7. EVOLUTION DIVERSITY

8. RISK OF INJURY
• Many anthropogenic activities or even Seismic wave, resulting from
climate change or natural causes, can create high-intensity sound waves
that cause a certain amount of damage to fish having gas bladder.
• Physostomes can release air in order to decrease the tension in the gas
bladder that may cause internal injuries to other vital organs, while
physoclisti can't expel air fast enough, making it more difficult to avoid
any major injuries.
• Some of the commonly seen injuries included ruptured gas bladder and
renal Hemorrhage, which mostly affect the overall health of the fish.

9. WEBERIAN OSSICLE
• The Weberian apparatus is an internal structure
that connects the swim bladder to auditory
system in fishes. The elements of apparatus are
collectively called as the Weberian ossicles.
• The structure contains a set of minute bones that
originate from the first few vertebrae to develop in
an embryonic ostariophysan. These bones grow to
physically connect the auditory system (inner ear),
to the swim bladder.
• The structure acts as an amplifier of sound waves
that would otherwise be only slightly perceivable
by the inner ear structure alone.

10. STRUCTURAL ANATOMY AND FUNCTIONS
• General structure of Weberian apparatus is
similar to a skeletal complex of bones and
ossicles that are physically connected to the
labyrinth auditory complex anteriorly and the
anterior most region of the swim bladder
posteriorly.
• The entire structure is derived from skeletal
elements of the first four vertebrae.

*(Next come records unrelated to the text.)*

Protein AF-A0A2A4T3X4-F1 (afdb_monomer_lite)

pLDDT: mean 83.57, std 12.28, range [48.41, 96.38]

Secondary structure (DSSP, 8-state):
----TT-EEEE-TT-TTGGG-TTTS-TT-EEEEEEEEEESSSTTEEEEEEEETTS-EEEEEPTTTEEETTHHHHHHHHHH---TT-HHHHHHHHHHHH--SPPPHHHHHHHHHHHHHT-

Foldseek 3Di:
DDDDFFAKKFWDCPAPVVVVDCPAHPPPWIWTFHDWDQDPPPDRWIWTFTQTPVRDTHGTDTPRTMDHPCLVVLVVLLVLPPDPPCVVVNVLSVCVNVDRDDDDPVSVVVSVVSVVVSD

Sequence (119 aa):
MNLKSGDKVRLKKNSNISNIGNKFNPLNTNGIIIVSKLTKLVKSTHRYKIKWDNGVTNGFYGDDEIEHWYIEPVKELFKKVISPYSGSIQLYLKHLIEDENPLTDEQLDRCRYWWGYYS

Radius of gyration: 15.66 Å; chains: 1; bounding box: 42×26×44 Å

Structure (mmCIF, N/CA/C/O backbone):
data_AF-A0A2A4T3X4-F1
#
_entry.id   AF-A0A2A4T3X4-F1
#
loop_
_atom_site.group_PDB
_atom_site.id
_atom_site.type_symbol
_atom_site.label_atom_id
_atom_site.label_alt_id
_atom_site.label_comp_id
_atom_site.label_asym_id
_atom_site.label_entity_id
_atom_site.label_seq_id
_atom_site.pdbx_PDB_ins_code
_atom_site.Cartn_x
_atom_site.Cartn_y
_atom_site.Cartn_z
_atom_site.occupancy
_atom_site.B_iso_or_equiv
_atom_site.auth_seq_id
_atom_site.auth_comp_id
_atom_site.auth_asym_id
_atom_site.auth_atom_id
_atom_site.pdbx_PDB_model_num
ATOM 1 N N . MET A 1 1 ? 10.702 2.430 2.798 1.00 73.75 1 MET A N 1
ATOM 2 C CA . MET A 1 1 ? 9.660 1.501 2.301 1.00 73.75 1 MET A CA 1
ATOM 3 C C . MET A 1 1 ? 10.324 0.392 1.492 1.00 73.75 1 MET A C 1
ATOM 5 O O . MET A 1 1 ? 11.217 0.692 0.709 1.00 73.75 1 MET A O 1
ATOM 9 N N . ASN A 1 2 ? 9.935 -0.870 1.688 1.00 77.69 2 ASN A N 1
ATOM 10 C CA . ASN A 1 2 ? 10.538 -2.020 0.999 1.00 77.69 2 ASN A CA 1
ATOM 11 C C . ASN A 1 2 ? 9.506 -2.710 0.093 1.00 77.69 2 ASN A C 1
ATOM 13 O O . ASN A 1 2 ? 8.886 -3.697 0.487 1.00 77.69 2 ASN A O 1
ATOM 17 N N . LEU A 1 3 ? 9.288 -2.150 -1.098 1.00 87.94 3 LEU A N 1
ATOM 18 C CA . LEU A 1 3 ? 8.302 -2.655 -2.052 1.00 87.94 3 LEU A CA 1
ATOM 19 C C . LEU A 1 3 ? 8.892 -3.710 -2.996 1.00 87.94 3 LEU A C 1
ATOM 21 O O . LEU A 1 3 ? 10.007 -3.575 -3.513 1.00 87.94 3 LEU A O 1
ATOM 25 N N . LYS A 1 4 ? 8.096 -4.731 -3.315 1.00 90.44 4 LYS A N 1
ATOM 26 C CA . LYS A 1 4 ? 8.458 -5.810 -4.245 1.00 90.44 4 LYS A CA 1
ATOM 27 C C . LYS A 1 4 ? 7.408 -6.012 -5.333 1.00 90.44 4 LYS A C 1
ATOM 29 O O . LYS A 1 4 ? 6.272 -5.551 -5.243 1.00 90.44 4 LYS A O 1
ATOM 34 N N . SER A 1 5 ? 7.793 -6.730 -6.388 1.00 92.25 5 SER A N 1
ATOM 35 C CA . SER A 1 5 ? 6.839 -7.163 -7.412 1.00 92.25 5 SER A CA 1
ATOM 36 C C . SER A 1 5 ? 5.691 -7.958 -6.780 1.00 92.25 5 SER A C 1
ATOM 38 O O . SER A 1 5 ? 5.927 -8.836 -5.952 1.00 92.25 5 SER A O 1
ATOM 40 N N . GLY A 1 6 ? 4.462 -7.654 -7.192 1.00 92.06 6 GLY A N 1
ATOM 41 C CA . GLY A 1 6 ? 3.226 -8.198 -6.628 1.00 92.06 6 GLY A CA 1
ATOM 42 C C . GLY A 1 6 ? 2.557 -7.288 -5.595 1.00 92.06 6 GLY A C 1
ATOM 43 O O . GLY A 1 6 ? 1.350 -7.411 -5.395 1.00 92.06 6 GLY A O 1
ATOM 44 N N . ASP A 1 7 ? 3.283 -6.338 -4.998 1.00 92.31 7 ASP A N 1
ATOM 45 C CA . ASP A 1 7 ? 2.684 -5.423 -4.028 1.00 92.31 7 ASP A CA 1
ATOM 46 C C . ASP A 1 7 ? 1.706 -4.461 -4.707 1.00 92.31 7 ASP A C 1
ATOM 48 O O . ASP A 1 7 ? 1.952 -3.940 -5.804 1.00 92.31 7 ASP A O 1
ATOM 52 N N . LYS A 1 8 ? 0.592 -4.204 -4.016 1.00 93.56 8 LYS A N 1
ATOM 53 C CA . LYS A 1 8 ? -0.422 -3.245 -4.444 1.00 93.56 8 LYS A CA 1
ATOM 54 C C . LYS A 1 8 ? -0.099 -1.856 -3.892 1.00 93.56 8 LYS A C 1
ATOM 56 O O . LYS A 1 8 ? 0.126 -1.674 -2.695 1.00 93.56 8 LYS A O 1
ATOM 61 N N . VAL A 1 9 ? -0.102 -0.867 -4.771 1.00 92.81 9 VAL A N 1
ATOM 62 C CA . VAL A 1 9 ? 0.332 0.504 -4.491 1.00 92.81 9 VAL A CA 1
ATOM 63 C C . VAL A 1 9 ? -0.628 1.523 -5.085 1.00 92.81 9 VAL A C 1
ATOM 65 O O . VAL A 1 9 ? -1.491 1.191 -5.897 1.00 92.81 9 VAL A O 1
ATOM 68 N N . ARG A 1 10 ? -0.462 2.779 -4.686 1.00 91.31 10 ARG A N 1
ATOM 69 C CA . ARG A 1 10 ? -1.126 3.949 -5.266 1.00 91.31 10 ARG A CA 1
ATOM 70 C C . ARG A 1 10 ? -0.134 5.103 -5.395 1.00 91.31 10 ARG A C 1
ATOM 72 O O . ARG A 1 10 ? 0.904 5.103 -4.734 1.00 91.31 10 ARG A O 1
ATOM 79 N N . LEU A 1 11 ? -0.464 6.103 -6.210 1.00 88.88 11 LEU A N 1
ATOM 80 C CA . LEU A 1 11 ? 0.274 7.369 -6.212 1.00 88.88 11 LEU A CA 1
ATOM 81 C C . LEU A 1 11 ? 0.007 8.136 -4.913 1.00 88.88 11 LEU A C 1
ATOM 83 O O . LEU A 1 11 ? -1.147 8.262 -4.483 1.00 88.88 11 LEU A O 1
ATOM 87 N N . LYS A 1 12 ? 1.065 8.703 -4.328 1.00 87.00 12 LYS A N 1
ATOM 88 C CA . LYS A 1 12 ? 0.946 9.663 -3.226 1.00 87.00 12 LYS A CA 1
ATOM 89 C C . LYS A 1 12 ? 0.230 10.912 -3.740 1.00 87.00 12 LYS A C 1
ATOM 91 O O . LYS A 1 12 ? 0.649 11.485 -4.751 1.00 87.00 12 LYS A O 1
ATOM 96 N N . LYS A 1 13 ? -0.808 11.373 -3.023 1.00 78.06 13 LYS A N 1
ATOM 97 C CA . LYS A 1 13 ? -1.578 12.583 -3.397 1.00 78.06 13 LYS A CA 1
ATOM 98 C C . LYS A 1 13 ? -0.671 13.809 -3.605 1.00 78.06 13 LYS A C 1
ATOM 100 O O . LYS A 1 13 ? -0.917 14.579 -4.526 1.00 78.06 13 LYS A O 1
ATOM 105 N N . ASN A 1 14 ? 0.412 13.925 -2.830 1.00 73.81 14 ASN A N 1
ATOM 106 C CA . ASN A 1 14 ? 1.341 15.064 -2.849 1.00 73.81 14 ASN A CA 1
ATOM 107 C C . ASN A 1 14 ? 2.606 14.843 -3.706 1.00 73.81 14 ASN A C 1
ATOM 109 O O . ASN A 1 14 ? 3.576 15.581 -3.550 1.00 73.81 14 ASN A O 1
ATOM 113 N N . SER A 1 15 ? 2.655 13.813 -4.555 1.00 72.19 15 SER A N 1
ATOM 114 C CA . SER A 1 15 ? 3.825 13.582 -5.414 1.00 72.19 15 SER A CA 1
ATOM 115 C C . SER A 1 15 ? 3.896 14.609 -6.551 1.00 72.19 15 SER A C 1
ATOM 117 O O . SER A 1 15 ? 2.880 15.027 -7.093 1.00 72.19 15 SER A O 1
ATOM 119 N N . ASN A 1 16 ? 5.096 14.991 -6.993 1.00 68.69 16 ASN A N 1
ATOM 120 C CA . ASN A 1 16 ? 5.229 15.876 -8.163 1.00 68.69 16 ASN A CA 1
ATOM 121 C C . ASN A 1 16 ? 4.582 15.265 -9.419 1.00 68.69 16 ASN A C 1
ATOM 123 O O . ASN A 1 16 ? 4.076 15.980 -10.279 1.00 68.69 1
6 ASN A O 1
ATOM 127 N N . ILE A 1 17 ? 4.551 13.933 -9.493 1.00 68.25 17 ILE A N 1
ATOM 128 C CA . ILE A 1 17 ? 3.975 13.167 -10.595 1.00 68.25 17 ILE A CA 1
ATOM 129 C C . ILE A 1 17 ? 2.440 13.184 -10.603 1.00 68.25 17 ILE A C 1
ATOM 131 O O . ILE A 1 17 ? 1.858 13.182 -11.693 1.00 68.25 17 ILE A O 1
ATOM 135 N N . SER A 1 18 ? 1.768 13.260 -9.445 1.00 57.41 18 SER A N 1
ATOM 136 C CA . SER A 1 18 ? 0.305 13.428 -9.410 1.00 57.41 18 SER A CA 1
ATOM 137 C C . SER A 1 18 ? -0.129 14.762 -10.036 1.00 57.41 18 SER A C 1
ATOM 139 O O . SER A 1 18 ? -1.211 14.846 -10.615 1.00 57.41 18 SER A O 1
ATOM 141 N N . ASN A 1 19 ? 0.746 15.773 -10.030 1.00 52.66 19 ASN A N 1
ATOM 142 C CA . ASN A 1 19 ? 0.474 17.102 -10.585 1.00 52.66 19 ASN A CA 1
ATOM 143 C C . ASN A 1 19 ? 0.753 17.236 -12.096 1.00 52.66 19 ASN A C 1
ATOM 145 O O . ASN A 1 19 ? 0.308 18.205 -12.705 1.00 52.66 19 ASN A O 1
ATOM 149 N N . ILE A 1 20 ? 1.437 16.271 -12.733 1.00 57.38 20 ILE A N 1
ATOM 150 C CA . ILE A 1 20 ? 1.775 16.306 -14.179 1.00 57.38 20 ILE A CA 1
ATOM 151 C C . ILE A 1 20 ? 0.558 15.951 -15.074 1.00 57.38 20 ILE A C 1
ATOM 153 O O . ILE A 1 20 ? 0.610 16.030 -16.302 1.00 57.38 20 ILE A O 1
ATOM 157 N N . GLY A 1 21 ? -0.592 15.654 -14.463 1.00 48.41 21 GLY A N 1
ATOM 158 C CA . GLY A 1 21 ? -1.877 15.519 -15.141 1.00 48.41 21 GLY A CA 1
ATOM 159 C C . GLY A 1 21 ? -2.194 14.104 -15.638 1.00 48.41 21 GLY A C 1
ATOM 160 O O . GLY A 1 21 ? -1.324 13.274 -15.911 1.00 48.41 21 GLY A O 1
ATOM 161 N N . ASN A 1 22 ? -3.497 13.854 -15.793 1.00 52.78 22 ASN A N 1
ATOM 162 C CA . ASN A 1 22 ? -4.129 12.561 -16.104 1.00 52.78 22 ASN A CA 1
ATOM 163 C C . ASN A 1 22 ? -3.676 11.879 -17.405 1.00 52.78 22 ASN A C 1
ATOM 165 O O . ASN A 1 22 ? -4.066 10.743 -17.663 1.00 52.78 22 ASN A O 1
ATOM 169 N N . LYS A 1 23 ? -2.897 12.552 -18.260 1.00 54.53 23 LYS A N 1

Together,
the structure interacts anteriorly with the
lagenar otolith set within the skull and
posteriorly with the swim bladder via the
pleural rib.

11. FUNCTIONS
• Transmitting auditory signals straight from the gas bladder, through the
Weberian ossicles and then straight into the labyrinth structures of the
inner ear.
• Volume change of the gas bladder cause the Weberian ossicles to move
in such a manner that pressure changes are transmitted to the perilymph
and then to the sensory cells of the inferior portion of the labyrinth
which is the seat of sound reception.
• The structure essentially acts as an amplifier of sound waves that would
otherwise be only slightly perceivable by the inner ear structure alone.
• With the added function of the swim bladder as a resonating chamber,
signals are amplified to noticeable levels.